Goal of the exercise => In the entries below, find the line with "ATOM 64 N N" and the line with "ATOM 68 O O". Print those two and everything between them exactly, and nothing else.

Source information =>

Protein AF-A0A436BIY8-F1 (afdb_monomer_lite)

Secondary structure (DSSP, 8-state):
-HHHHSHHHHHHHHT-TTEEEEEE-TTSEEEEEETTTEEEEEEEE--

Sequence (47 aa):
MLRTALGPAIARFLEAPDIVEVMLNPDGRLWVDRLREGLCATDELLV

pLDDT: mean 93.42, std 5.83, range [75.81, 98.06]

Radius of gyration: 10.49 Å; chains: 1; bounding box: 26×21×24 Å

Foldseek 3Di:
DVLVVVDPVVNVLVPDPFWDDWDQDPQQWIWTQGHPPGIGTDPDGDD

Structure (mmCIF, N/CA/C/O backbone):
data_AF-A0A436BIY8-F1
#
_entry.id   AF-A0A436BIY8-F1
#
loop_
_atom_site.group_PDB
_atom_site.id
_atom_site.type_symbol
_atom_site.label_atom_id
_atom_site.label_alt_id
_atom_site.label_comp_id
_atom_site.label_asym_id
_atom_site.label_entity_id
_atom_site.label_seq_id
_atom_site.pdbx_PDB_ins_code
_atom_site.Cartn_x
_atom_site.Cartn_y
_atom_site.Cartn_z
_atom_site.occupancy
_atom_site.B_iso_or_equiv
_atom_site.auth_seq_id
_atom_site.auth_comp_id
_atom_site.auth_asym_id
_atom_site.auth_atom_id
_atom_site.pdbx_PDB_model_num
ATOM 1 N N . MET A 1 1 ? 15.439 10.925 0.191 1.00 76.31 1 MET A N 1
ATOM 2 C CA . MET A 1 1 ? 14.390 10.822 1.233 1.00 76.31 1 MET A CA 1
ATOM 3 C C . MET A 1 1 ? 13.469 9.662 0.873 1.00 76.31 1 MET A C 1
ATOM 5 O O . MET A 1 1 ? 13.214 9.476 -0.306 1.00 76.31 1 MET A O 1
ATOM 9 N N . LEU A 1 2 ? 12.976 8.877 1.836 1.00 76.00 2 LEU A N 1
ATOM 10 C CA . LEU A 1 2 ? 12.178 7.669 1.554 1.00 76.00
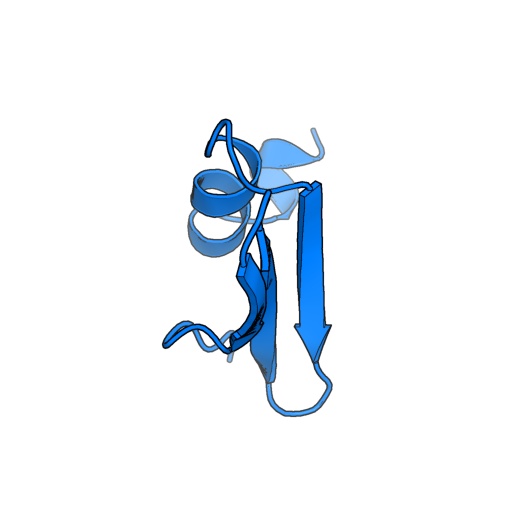 2 LEU A CA 1
ATOM 11 C C . LEU A 1 2 ? 10.890 7.968 0.758 1.00 76.00 2 LEU A C 1
ATOM 13 O O . LEU A 1 2 ? 10.588 7.272 -0.203 1.00 76.00 2 LEU A O 1
ATOM 17 N N . ARG A 1 3 ? 10.194 9.071 1.073 1.00 75.81 3 ARG A N 1
ATOM 18 C CA . ARG A 1 3 ? 8.964 9.492 0.372 1.00 75.81 3 ARG A CA 1
ATOM 19 C C . ARG A 1 3 ? 9.164 9.713 -1.133 1.00 75.81 3 ARG A C 1
ATOM 21 O O . ARG A 1 3 ? 8.292 9.366 -1.916 1.00 75.81 3 ARG A O 1
ATOM 28 N N . THR A 1 4 ? 10.313 10.252 -1.548 1.00 82.56 4 THR A N 1
ATOM 29 C CA . THR A 1 4 ? 10.616 10.456 -2.975 1.00 82.56 4 THR A CA 1
ATOM 30 C C . THR A 1 4 ? 11.051 9.168 -3.670 1.00 82.56 4 THR A C 1
ATOM 32 O O . THR A 1 4 ? 10.927 9.074 -4.882 1.00 82.56 4 THR A O 1
ATOM 35 N N . ALA A 1 5 ? 11.565 8.186 -2.922 1.00 88.12 5 ALA A N 1
ATOM 36 C CA . ALA A 1 5 ? 12.006 6.904 -3.470 1.00 88.12 5 ALA A CA 1
ATOM 37 C C . ALA A 1 5 ? 10.835 5.950 -3.757 1.00 88.12 5 ALA A C 1
ATOM 39 O O . ALA A 1 5 ? 10.901 5.173 -4.700 1.00 88.12 5 ALA A O 1
ATOM 40 N N . LEU A 1 6 ? 9.766 6.024 -2.960 1.00 88.69 6 LEU A N 1
ATOM 41 C CA . LEU A 1 6 ? 8.611 5.123 -3.057 1.00 88.69 6 LEU A CA 1
ATOM 42 C C . LEU A 1 6 ? 7.586 5.523 -4.135 1.00 88.69 6 LEU A C 1
ATOM 44 O O . LEU A 1 6 ? 6.668 4.763 -4.429 1.00 88.69 6 LEU A O 1
ATOM 48 N N . GLY A 1 7 ? 7.735 6.706 -4.734 1.00 90.19 7 GLY A N 1
ATOM 49 C CA . GLY A 1 7 ? 6.836 7.195 -5.776 1.00 90.19 7 GLY A CA 1
ATOM 50 C C . GLY A 1 7 ? 5.436 7.594 -5.273 1.00 90.19 7 GLY A C 1
ATOM 51 O O . GLY A 1 7 ? 5.063 7.343 -4.123 1.00 90.19 7 GLY A O 1
ATOM 52 N N . PRO A 1 8 ? 4.636 8.245 -6.136 1.00 89.88 8 PRO A N 1
ATOM 53 C CA . PRO A 1 8 ? 3.333 8.796 -5.758 1.00 89.88 8 PRO A CA 1
ATOM 54 C C . PRO A 1 8 ? 2.298 7.715 -5.414 1.00 89.88 8 PRO A C 1
ATOM 56 O O . PRO A 1 8 ? 1.379 7.973 -4.638 1.00 89.88 8 PRO A O 1
ATOM 59 N N . ALA A 1 9 ? 2.447 6.508 -5.968 1.00 89.81 9 ALA A N 1
ATOM 60 C CA . ALA A 1 9 ? 1.507 5.419 -5.745 1.00 89.81 9 ALA A CA 1
ATOM 61 C C . ALA A 1 9 ? 1.508 4.929 -4.296 1.00 89.81 9 ALA A C 1
ATOM 63 O O . ALA A 1 9 ? 0.456 4.838 -3.674 1.00 89.81 9 ALA A O 1
ATOM 64 N N . ILE A 1 10 ? 2.692 4.695 -3.730 1.00 93.69 10 ILE A N 1
ATOM 65 C CA . ILE A 1 10 ? 2.834 4.274 -2.333 1.00 93.69 10 ILE A CA 1
ATOM 66 C C . ILE A 1 10 ? 2.624 5.467 -1.391 1.00 93.69 10 ILE A C 1
ATOM 68 O O . ILE A 1 10 ? 1.991 5.320 -0.346 1.00 93.69 10 ILE A O 1
ATOM 72 N N . ALA A 1 11 ? 3.102 6.663 -1.762 1.00 92.94 11 ALA A N 1
ATOM 73 C CA . ALA A 1 11 ? 2.998 7.855 -0.918 1.00 92.94 11 ALA A CA 1
ATOM 74 C C . ALA A 1 11 ? 1.551 8.182 -0.515 1.00 92.94 11 ALA A C 1
ATOM 76 O O . ALA A 1 11 ? 1.317 8.508 0.646 1.00 92.94 11 ALA A O 1
ATOM 77 N N . ARG A 1 12 ? 0.583 8.017 -1.430 1.00 92.88 12 ARG A N 1
ATOM 78 C CA . ARG A 1 12 ? -0.836 8.272 -1.134 1.00 92.88 12 ARG A CA 1
ATOM 79 C C . ARG A 1 12 ? -1.374 7.373 -0.017 1.00 92.88 12 ARG A C 1
ATOM 81 O O . ARG A 1 12 ? -2.175 7.816 0.796 1.00 92.88 12 ARG A O 1
ATOM 88 N N . PHE A 1 13 ? -0.940 6.112 0.019 1.00 95.12 13 PHE A N 1
ATOM 89 C CA . PHE A 1 13 ? -1.399 5.153 1.020 1.00 95.12 13 PHE A CA 1
ATOM 90 C C . PHE A 1 13 ? -0.757 5.436 2.378 1.00 95.12 13 PHE A C 1
ATOM 92 O O . PHE A 1 13 ? -1.431 5.355 3.395 1.00 95.12 13 PHE A O 1
ATOM 99 N N . LEU A 1 14 ? 0.508 5.866 2.390 1.00 92.81 14 LEU A N 1
ATOM 100 C CA . LEU A 1 14 ? 1.200 6.290 3.612 1.00 92.81 14 LEU A CA 1
ATOM 101 C C . LEU A 1 14 ? 0.637 7.583 4.227 1.00 92.81 14 LEU A C 1
ATOM 103 O O . LEU A 1 14 ? 0.952 7.903 5.370 1.00 92.81 14 LEU A O 1
ATOM 107 N N . GLU A 1 15 ? -0.137 8.359 3.469 1.00 93.25 15 GLU A N 1
ATOM 108 C CA . GLU A 1 15 ? -0.788 9.589 3.934 1.00 93.25 15 GLU A CA 1
ATOM 109 C C . GLU A 1 15 ? -2.223 9.353 4.427 1.00 93.25 15 GLU A C 1
ATOM 111 O O . GLU A 1 15 ? -2.798 10.232 5.071 1.00 93.25 15 GLU A O 1
ATOM 116 N N . ALA A 1 16 ? -2.800 8.177 4.162 1.00 95.44 16 ALA A N 1
ATOM 117 C CA . ALA A 1 16 ? -4.149 7.847 4.596 1.00 95.44 16 ALA A CA 1
ATOM 118 C C . ALA A 1 16 ? -4.172 7.563 6.114 1.00 95.44 16 ALA A C 1
ATOM 120 O O . ALA A 1 16 ? -3.454 6.679 6.582 1.00 95.44 16 ALA A O 1
ATOM 121 N N . PRO A 1 17 ? -4.998 8.280 6.901 1.00 96.62 17 PRO A N 1
ATOM 122 C CA . PRO A 1 17 ? -4.967 8.210 8.367 1.00 96.62 17 PRO A CA 1
ATOM 123 C C . PRO A 1 17 ? -5.468 6.880 8.941 1.00 96.62 17 PRO A C 1
ATOM 125 O O . PRO A 1 17 ? -5.304 6.615 10.129 1.00 96.62 17 PRO A O 1
ATOM 128 N N . ASP A 1 18 ? -6.121 6.068 8.121 1.00 97.38 18 ASP A N 1
ATOM 129 C CA . ASP A 1 18 ? -6.688 4.781 8.483 1.00 97.38 18 ASP A CA 1
ATOM 130 C C . ASP A 1 18 ? -5.891 3.591 7.938 1.00 97.38 18 ASP A C 1
ATOM 132 O O . ASP A 1 18 ? -6.273 2.455 8.200 1.00 97.38 18 ASP A O 1
ATOM 136 N N . ILE A 1 19 ? -4.784 3.821 7.227 1.00 97.25 19 ILE A N 1
ATOM 137 C CA . ILE A 1 19 ? -3.891 2.761 6.751 1.00 97.25 19 ILE A CA 1
ATOM 138 C C . ILE A 1 19 ? -2.756 2.552 7.755 1.00 97.25 19 ILE A C 1
ATOM 140 O O . ILE A 1 19 ? -2.081 3.494 8.164 1.00 97.25 19 ILE A O 1
ATOM 144 N N . VAL A 1 20 ? -2.545 1.294 8.139 1.00 97.19 20 VAL A N 1
ATOM 145 C CA . VAL A 1 20 ? -1.514 0.868 9.095 1.00 97.19 20 VAL A CA 1
ATOM 146 C C . VAL A 1 20 ? -0.272 0.352 8.371 1.00 97.19 20 VAL A C 1
ATOM 148 O O . VAL A 1 20 ? 0.851 0.660 8.770 1.00 97.19 20 VAL A O 1
ATOM 151 N N . GLU A 1 21 ? -0.465 -0.403 7.290 1.00 96.94 21 GLU A N 1
ATOM 152 C CA . GLU A 1 21 ? 0.607 -1.041 6.525 1.00 96.94 21 GLU A CA 1
ATOM 153 C C . GLU A 1 21 ? 0.327 -0.965 5.017 1.00 9
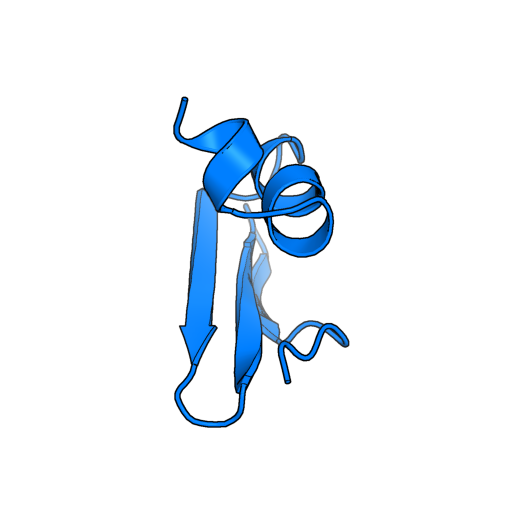6.94 21 GLU A C 1
ATOM 155 O O . GLU A 1 21 ? -0.824 -1.043 4.585 1.00 96.94 21 GLU A O 1
ATOM 160 N N . VAL A 1 22 ? 1.390 -0.825 4.216 1.00 96.31 22 VAL A N 1
ATOM 161 C CA . VAL A 1 22 ? 1.357 -0.914 2.748 1.00 96.31 22 VAL A CA 1
ATOM 162 C C . VAL A 1 22 ? 2.349 -1.985 2.312 1.00 96.31 22 VAL A C 1
ATOM 164 O O . VAL A 1 22 ? 3.540 -1.887 2.605 1.00 96.31 22 VAL A O 1
ATOM 167 N N . MET A 1 23 ? 1.867 -2.984 1.583 1.00 96.44 23 MET A N 1
ATOM 168 C CA . MET A 1 23 ? 2.642 -4.137 1.134 1.00 96.44 23 MET A CA 1
ATOM 169 C C . MET A 1 23 ? 2.670 -4.189 -0.390 1.00 96.44 23 MET A C 1
ATOM 171 O O . MET A 1 23 ? 1.621 -4.135 -1.029 1.00 96.44 23 MET A O 1
ATOM 175 N N . LEU A 1 24 ? 3.857 -4.351 -0.976 1.00 95.06 24 LEU A N 1
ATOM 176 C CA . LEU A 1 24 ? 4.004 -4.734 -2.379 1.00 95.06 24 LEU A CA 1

Response to the exercise =>
ATOM 64 N N . ILE A 1 10 ? 2.692 4.695 -3.730 1.00 93.69 10 ILE A N 1
ATOM 65 C CA . ILE A 1 10 ? 2.834 4.274 -2.333 1.00 93.69 10 ILE A CA 1
ATOM 66 C C . ILE A 1 10 ? 2.624 5.467 -1.391 1.00 93.69 10 ILE A C 1
ATOM 68 O O . ILE A 1 10 ? 1.991 5.320 -0.346 1.00 93.69 10 ILE A O 1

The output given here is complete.